Four Actions You Can Take to Recognize Half‑Truths
 
Here are practical steps to help you feel wiser, more empowered, and more discerning: 

  1. Ask: Who is speaking—and who benefits? 
    Before you let your emotion carry you into action, pause. Who’s behind this message? What do they want? What will you do if you follow their suggestion? What happens if you don’t? Understanding motive is critical. 

  2. Find the evidence and the caveats. 
    If a message makes a sweeping claim—especially one that tugs at your heart—look for the data behind it. Are there counterarguments? Are other voices invited? Is the message presented as the only truth? If so, that’s a red flag. 

  3. Give yourself time to think—not just feel. 
    Because you care, you may feel an urgent pull to act. But propaganda counts on that urgency. Allow a moment of reflection: talk it through, look up the sources, weigh what you already know. Your role is not just responder—it’s thinker. 

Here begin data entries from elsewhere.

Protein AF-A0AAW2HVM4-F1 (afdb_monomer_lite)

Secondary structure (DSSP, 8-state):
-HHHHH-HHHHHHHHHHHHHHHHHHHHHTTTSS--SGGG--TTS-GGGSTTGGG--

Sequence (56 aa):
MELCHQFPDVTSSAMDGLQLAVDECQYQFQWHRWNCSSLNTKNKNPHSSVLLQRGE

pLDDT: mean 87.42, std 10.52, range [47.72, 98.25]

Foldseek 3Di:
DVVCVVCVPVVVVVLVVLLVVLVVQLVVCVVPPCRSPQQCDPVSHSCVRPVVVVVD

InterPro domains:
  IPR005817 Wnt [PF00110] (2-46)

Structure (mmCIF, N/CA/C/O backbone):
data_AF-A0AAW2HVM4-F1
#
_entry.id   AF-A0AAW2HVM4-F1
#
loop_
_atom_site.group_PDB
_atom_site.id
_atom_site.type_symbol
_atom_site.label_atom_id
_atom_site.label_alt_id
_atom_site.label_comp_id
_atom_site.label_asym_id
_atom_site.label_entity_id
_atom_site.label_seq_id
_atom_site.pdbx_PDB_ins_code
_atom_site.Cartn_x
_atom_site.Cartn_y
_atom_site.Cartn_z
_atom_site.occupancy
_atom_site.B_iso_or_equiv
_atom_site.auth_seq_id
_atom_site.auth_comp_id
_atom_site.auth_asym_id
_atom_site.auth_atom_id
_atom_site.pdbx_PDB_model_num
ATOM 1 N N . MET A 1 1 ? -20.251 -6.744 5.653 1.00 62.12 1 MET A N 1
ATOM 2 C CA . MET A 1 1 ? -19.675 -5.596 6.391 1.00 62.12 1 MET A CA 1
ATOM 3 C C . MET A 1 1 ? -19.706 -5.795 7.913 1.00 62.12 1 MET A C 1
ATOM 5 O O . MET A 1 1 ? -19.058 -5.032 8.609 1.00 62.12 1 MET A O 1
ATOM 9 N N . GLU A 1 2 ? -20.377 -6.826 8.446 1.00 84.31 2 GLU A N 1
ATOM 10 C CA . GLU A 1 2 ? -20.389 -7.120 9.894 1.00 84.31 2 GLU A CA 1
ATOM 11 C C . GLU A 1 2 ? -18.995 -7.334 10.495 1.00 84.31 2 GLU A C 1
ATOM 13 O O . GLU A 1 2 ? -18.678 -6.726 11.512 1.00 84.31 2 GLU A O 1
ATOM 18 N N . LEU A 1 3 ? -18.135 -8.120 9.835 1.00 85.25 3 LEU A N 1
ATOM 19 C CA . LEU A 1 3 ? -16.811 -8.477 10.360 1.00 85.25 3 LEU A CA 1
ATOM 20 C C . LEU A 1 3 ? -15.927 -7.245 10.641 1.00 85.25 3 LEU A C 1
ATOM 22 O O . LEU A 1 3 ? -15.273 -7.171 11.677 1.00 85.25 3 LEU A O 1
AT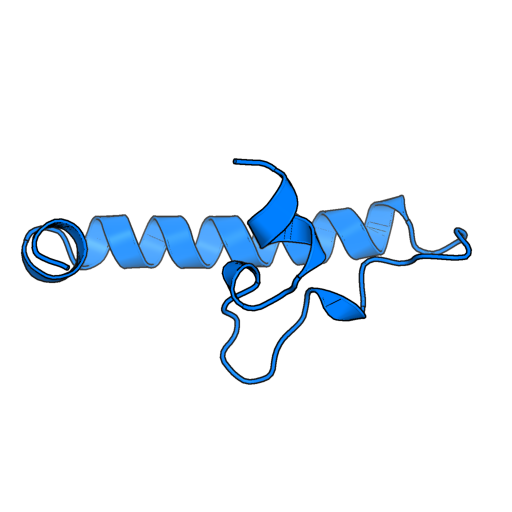OM 26 N N . CYS A 1 4 ? -15.961 -6.257 9.740 1.00 87.50 4 CYS A N 1
ATOM 27 C CA . CYS A 1 4 ? -15.191 -5.017 9.855 1.00 87.50 4 CYS A CA 1
ATOM 28 C C . CYS A 1 4 ? -15.630 -4.152 11.043 1.00 87.50 4 CYS A C 1
ATOM 30 O O . CYS A 1 4 ? -14.803 -3.485 11.657 1.00 87.50 4 CYS A O 1
ATOM 32 N N . HIS A 1 5 ? -16.927 -4.156 11.365 1.00 91.94 5 HIS A N 1
ATOM 33 C CA . HIS A 1 5 ? -17.468 -3.417 12.508 1.00 91.94 5 HIS A CA 1
ATOM 34 C C . HIS A 1 5 ? -17.302 -4.176 13.824 1.00 91.94 5 HIS A C 1
ATOM 36 O O . HIS A 1 5 ? -17.134 -3.556 14.869 1.00 91.94 5 HIS A O 1
ATOM 42 N N . GLN A 1 6 ? -17.345 -5.507 13.773 1.00 95.75 6 GLN A N 1
ATOM 43 C CA . GLN A 1 6 ? -17.220 -6.363 14.947 1.00 95.75 6 GLN A CA 1
ATOM 44 C C . GLN A 1 6 ? -15.770 -6.473 15.436 1.00 95.75 6 GLN A C 1
ATOM 46 O O . GLN A 1 6 ? -15.540 -6.570 16.639 1.00 95.75 6 GLN A O 1
ATOM 51 N N . PHE A 1 7 ? -14.797 -6.425 14.521 1.00 95.25 7 PHE A N 1
ATOM 52 C CA . PHE A 1 7 ? -13.371 -6.565 14.828 1.00 95.25 7 PHE A CA 1
ATOM 53 C C . PHE A 1 7 ? -12.541 -5.451 14.167 1.00 95.25 7 PHE A C 1
ATOM 55 O O . PHE A 1 7 ? -11.747 -5.725 13.258 1.00 95.25 7 PHE A O 1
ATOM 62 N N . PRO A 1 8 ? -12.708 -4.185 14.590 1.00 92.75 8 PRO A N 1
ATOM 63 C CA . PRO A 1 8 ? -12.035 -3.048 13.964 1.00 92.75 8 PRO A CA 1
ATOM 64 C C . PRO A 1 8 ? -10.506 -3.128 14.078 1.00 92.75 8 PRO A C 1
ATOM 66 O O . PRO A 1 8 ? -9.815 -2.844 13.104 1.00 92.75 8 PRO A O 1
ATOM 69 N N . ASP A 1 9 ? -9.974 -3.598 15.209 1.00 93.12 9 ASP A N 1
ATOM 70 C CA . ASP A 1 9 ? -8.523 -3.698 15.427 1.00 93.12 9 ASP A CA 1
ATOM 71 C C . ASP A 1 9 ? -7.879 -4.744 14.509 1.00 93.12 9 ASP A C 1
ATOM 73 O O . ASP A 1 9 ? -6.878 -4.479 13.843 1.00 93.12 9 ASP A O 1
ATOM 77 N N . VAL A 1 10 ? -8.508 -5.920 14.403 1.00 94.50 10 VAL A N 1
ATOM 78 C CA . VAL A 1 10 ? -8.068 -6.992 13.495 1.00 94.50 10 VAL A CA 1
ATOM 79 C C . VAL A 1 10 ? -8.170 -6.531 12.044 1.00 94.50 10 VAL A C 1
ATOM 81 O O . VAL A 1 10 ? -7.274 -6.787 11.243 1.00 94.50 10 VAL A O 1
ATOM 84 N N . THR A 1 11 ? -9.240 -5.804 11.712 1.00 91.88 11 THR A N 1
ATOM 85 C CA . THR A 1 11 ? -9.423 -5.217 10.382 1.00 91.88 11 THR A CA 1
ATOM 86 C C . THR A 1 11 ? -8.320 -4.206 10.075 1.00 91.88 11 THR A C 1
ATOM 88 O O . THR A 1 11 ? -7.782 -4.228 8.973 1.00 91.88 11 THR A O 1
ATOM 91 N N . SER A 1 12 ? -7.923 -3.371 11.040 1.00 91.81 12 SER A N 1
ATOM 92 C CA . SER A 1 12 ? -6.795 -2.447 10.877 1.00 91.81 12 SER A CA 1
ATOM 93 C C . SER A 1 12 ? -5.497 -3.199 10.589 1.00 91.81 12 SER A C 1
ATOM 95 O O . SER A 1 12 ? -4.827 -2.894 9.609 1.00 91.81 12 SER A O 1
ATOM 97 N N . SER A 1 13 ? -5.176 -4.233 11.375 1.00 94.31 13 SER A N 1
ATOM 98 C CA . SER A 1 13 ? -3.970 -5.042 11.145 1.00 94.31 13 SER A CA 1
ATOM 99 C C . SER A 1 13 ? -3.977 -5.738 9.780 1.00 94.31 13 SER A C 1
ATOM 101 O O . SER A 1 13 ? -2.940 -5.835 9.128 1.00 94.31 13 SER A O 1
ATOM 103 N N . ALA A 1 14 ? -5.142 -6.198 9.316 1.00 91.69 14 ALA A N 1
ATOM 104 C CA . ALA A 1 14 ? -5.282 -6.772 7.981 1.00 91.69 14 ALA A CA 1
ATOM 105 C C . ALA A 1 14 ? -5.027 -5.731 6.875 1.00 91.69 14 ALA A C 1
ATOM 107 O O . ALA A 1 14 ? -4.348 -6.034 5.894 1.00 91.69 14 ALA A O 1
ATOM 108 N N . MET A 1 15 ? -5.519 -4.498 7.046 1.00 90.25 15 MET A N 1
ATOM 109 C CA . MET A 1 15 ? -5.259 -3.394 6.113 1.00 90.25 15 MET A CA 1
ATOM 110 C C . MET A 1 15 ? -3.776 -3.004 6.083 1.00 90.25 15 MET A C 1
ATOM 112 O O . MET A 1 15 ? -3.228 -2.780 5.004 1.00 90.25 15 MET A O 1
ATOM 116 N N . ASP A 1 16 ? -3.108 -2.987 7.237 1.00 92.25 16 ASP A N 1
ATOM 117 C CA . ASP A 1 16 ? -1.664 -2.744 7.314 1.00 92.25 16 ASP A CA 1
ATOM 118 C C . ASP A 1 16 ? -0.876 -3.853 6.596 1.00 92.25 16 ASP A C 1
ATOM 120 O O . ASP A 1 16 ? 0.039 -3.571 5.820 1.00 92.25 16 ASP A O 1
ATOM 124 N N . GLY A 1 17 ? -1.277 -5.116 6.780 1.00 92.62 17 GLY A N 1
ATOM 125 C CA . GLY A 1 17 ? -0.697 -6.260 6.072 1.00 92.62 17 GLY A CA 1
ATOM 126 C C . GLY A 1 17 ? -0.872 -6.185 4.551 1.00 92.62 17 GLY A C 1
ATOM 127 O O . GLY A 1 17 ? 0.059 -6.494 3.808 1.00 92.62 17 GLY A O 1
ATOM 128 N N . LEU A 1 18 ? -2.031 -5.718 4.074 1.00 91.31 18 LEU A N 1
ATOM 129 C CA . LEU A 1 18 ? -2.272 -5.475 2.649 1.00 91.31 18 LEU A CA 1
ATOM 130 C C . LEU A 1 18 ? -1.337 -4.402 2.086 1.00 91.31 18 LEU A C 1
ATOM 132 O O . LEU A 1 18 ? -0.796 -4.584 0.995 1.00 91.31 18 LEU A O 1
ATOM 136 N N . GLN A 1 19 ? -1.120 -3.304 2.815 1.00 91.31 19 GLN A N 1
ATOM 137 C CA . GLN A 1 19 ? -0.185 -2.266 2.381 1.00 91.31 19 GLN A CA 1
ATOM 138 C C . GLN A 1 19 ? 1.248 -2.803 2.317 1.00 91.31 19 GLN A C 1
ATOM 140 O O . GLN A 1 19 ? 1.919 -2.615 1.305 1.00 91.31 19 GLN A O 1
ATOM 145 N N . LEU A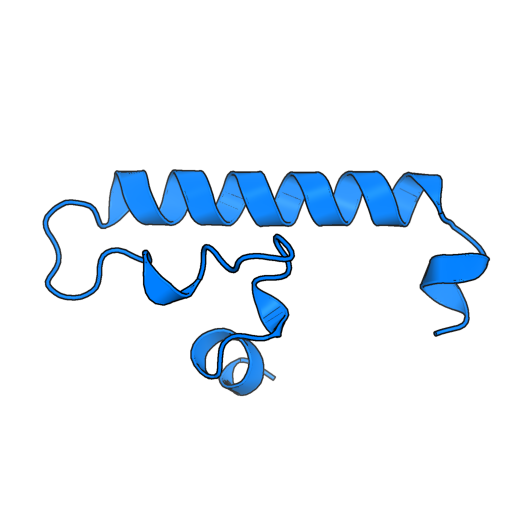 1 20 ? 1.685 -3.533 3.348 1.00 94.56 20 LEU A N 1
ATOM 146 C CA . LEU A 1 20 ? 3.005 -4.164 3.371 1.00 94.56 20 LEU A CA 1
ATOM 147 C C . LEU A 1 20 ? 3.207 -5.104 2.172 1.00 94.56 20 LEU A C 1
ATOM 149 O O . LEU A 1 20 ? 4.261 -5.089 1.541 1.00 94.56 20 LEU A O 1
ATOM 153 N N . ALA A 1 21 ? 2.189 -5.892 1.822 1.00 93.38 21 ALA A N 1
ATOM 154 C CA . ALA A 1 21 ? 2.244 -6.783 0.668 1.00 93.38 21 ALA A CA 1
ATOM 155 C C . ALA A 1 21 ? 2.362 -6.021 -0.664 1.00 93.38 21 ALA A C 1
ATOM 157 O O . ALA A 1 21 ? 3.080 -6.463 -1.561 1.00 93.38 21 ALA A O 1
ATOM 158 N N . VAL A 1 22 ? 1.682 -4.876 -0.809 1.00 93.31 22 VAL A N 1
ATOM 159 C CA . VAL A 1 22 ? 1.812 -4.018 -2.000 1.00 93.31 22 VAL A CA 1
ATOM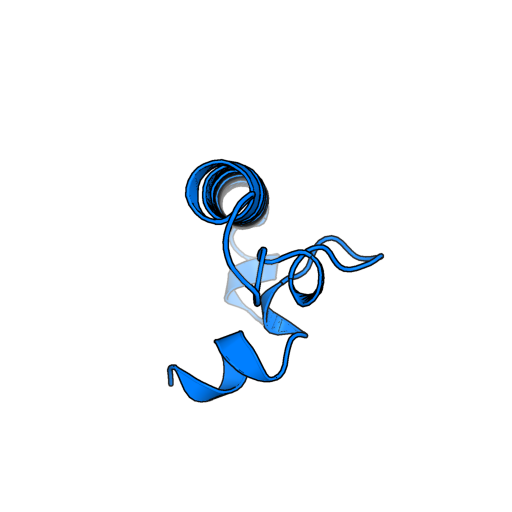 160 C C . VAL A 1 22 ? 3.216 -3.428 -2.097 1.00 93.31 22 VAL A C 1
ATOM 162 O O . VAL A 1 22 ? 3.788 -3.432 -3.187 1.00 93.31 22 VAL A O 1
ATOM 165 N N . ASP A 1 23 ? 3.779 -2.964 -0.984 1.00 94.81 23 ASP A N 1
ATOM 166 C CA . ASP A 1 23 ? 5.127 -2.393 -0.949 1.00 94.81 23 ASP A CA 1
ATOM 167 C C . ASP A 1 23 ? 6.180 -3.450 -1.336 1.00 94.81 23 ASP A C 1
ATOM 169 O O . ASP A 1 23 ? 7.032 -3.203 -2.193 1.00 94.81 23 ASP A O 1
ATOM 173 N N . GLU A 1 24 ? 6.061 -4.670 -0.804 1.00 97.44 24 GLU A N 1
ATOM 174 C CA . GLU A 1 24 ? 6.929 -5.795 -1.174 1.00 97.44 24 GLU A CA 1
ATOM 175 C C . GLU A 1 24 ? 6.739 -6.210 -2.641 1.00 97.44 24 GLU A C 1
ATOM 177 O O . GLU A 1 24 ? 7.710 -6.473 -3.348 1.00 97.44 24 GLU A O 1
ATOM 182 N N . CYS A 1 25 ? 5.502 -6.208 -3.147 1.00 95.75 25 CYS A N 1
ATOM 183 C CA . CYS A 1 25 ? 5.222 -6.461 -4.563 1.00 95.75 25 CYS A CA 1
ATOM 184 C C . CYS A 1 25 ? 5.968 -5.459 -5.449 1.00 95.75 25 CYS A C 1
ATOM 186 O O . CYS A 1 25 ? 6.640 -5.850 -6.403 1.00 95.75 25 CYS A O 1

  4. Anchor in your values and community. 
    You care about your children, your family, your faith, your community. Let God and your values anchor you—but don’t let someone else define what “care” means for you. Engage in conversation with other thoughtful women, share concerns, and question together. When you anchor in community rather than isolation, you safeguard your discernment. 

 

Question the Messages 
We’re living in an age of message overload. But as women who care about families, children, communities and truth—we don’t have to be manipulated. Today’s women can decide not to be played. 

The Slovakian Christians bravely resisted in the 1940s when the totalitarian regime changed language and thinking to slowly nudge people to accept half‑truths and untruths.  

How do we resist today? Dreyer observes and asks: "Why is religion and the hope it gives at the core of effective resistance? What does the willingness to suffer have to do with living in truth? Why is the family the most important cell of opposition? How does faithful fellowship provide resilience in the face of persecution? How can we learn to recognize totalitarianism's false messaging and fight its deceit?"  

These are the questions I’m asking my fellow Women of Action. Much of the current cultural realities of division, confusion and anger are attributed to women--women who have been targeted by methodical marketing and propaganda. But we can help our sisters break free when we gather women to be grounded in truth--who are informed, engaged, (and voting!) --to shift culture for good.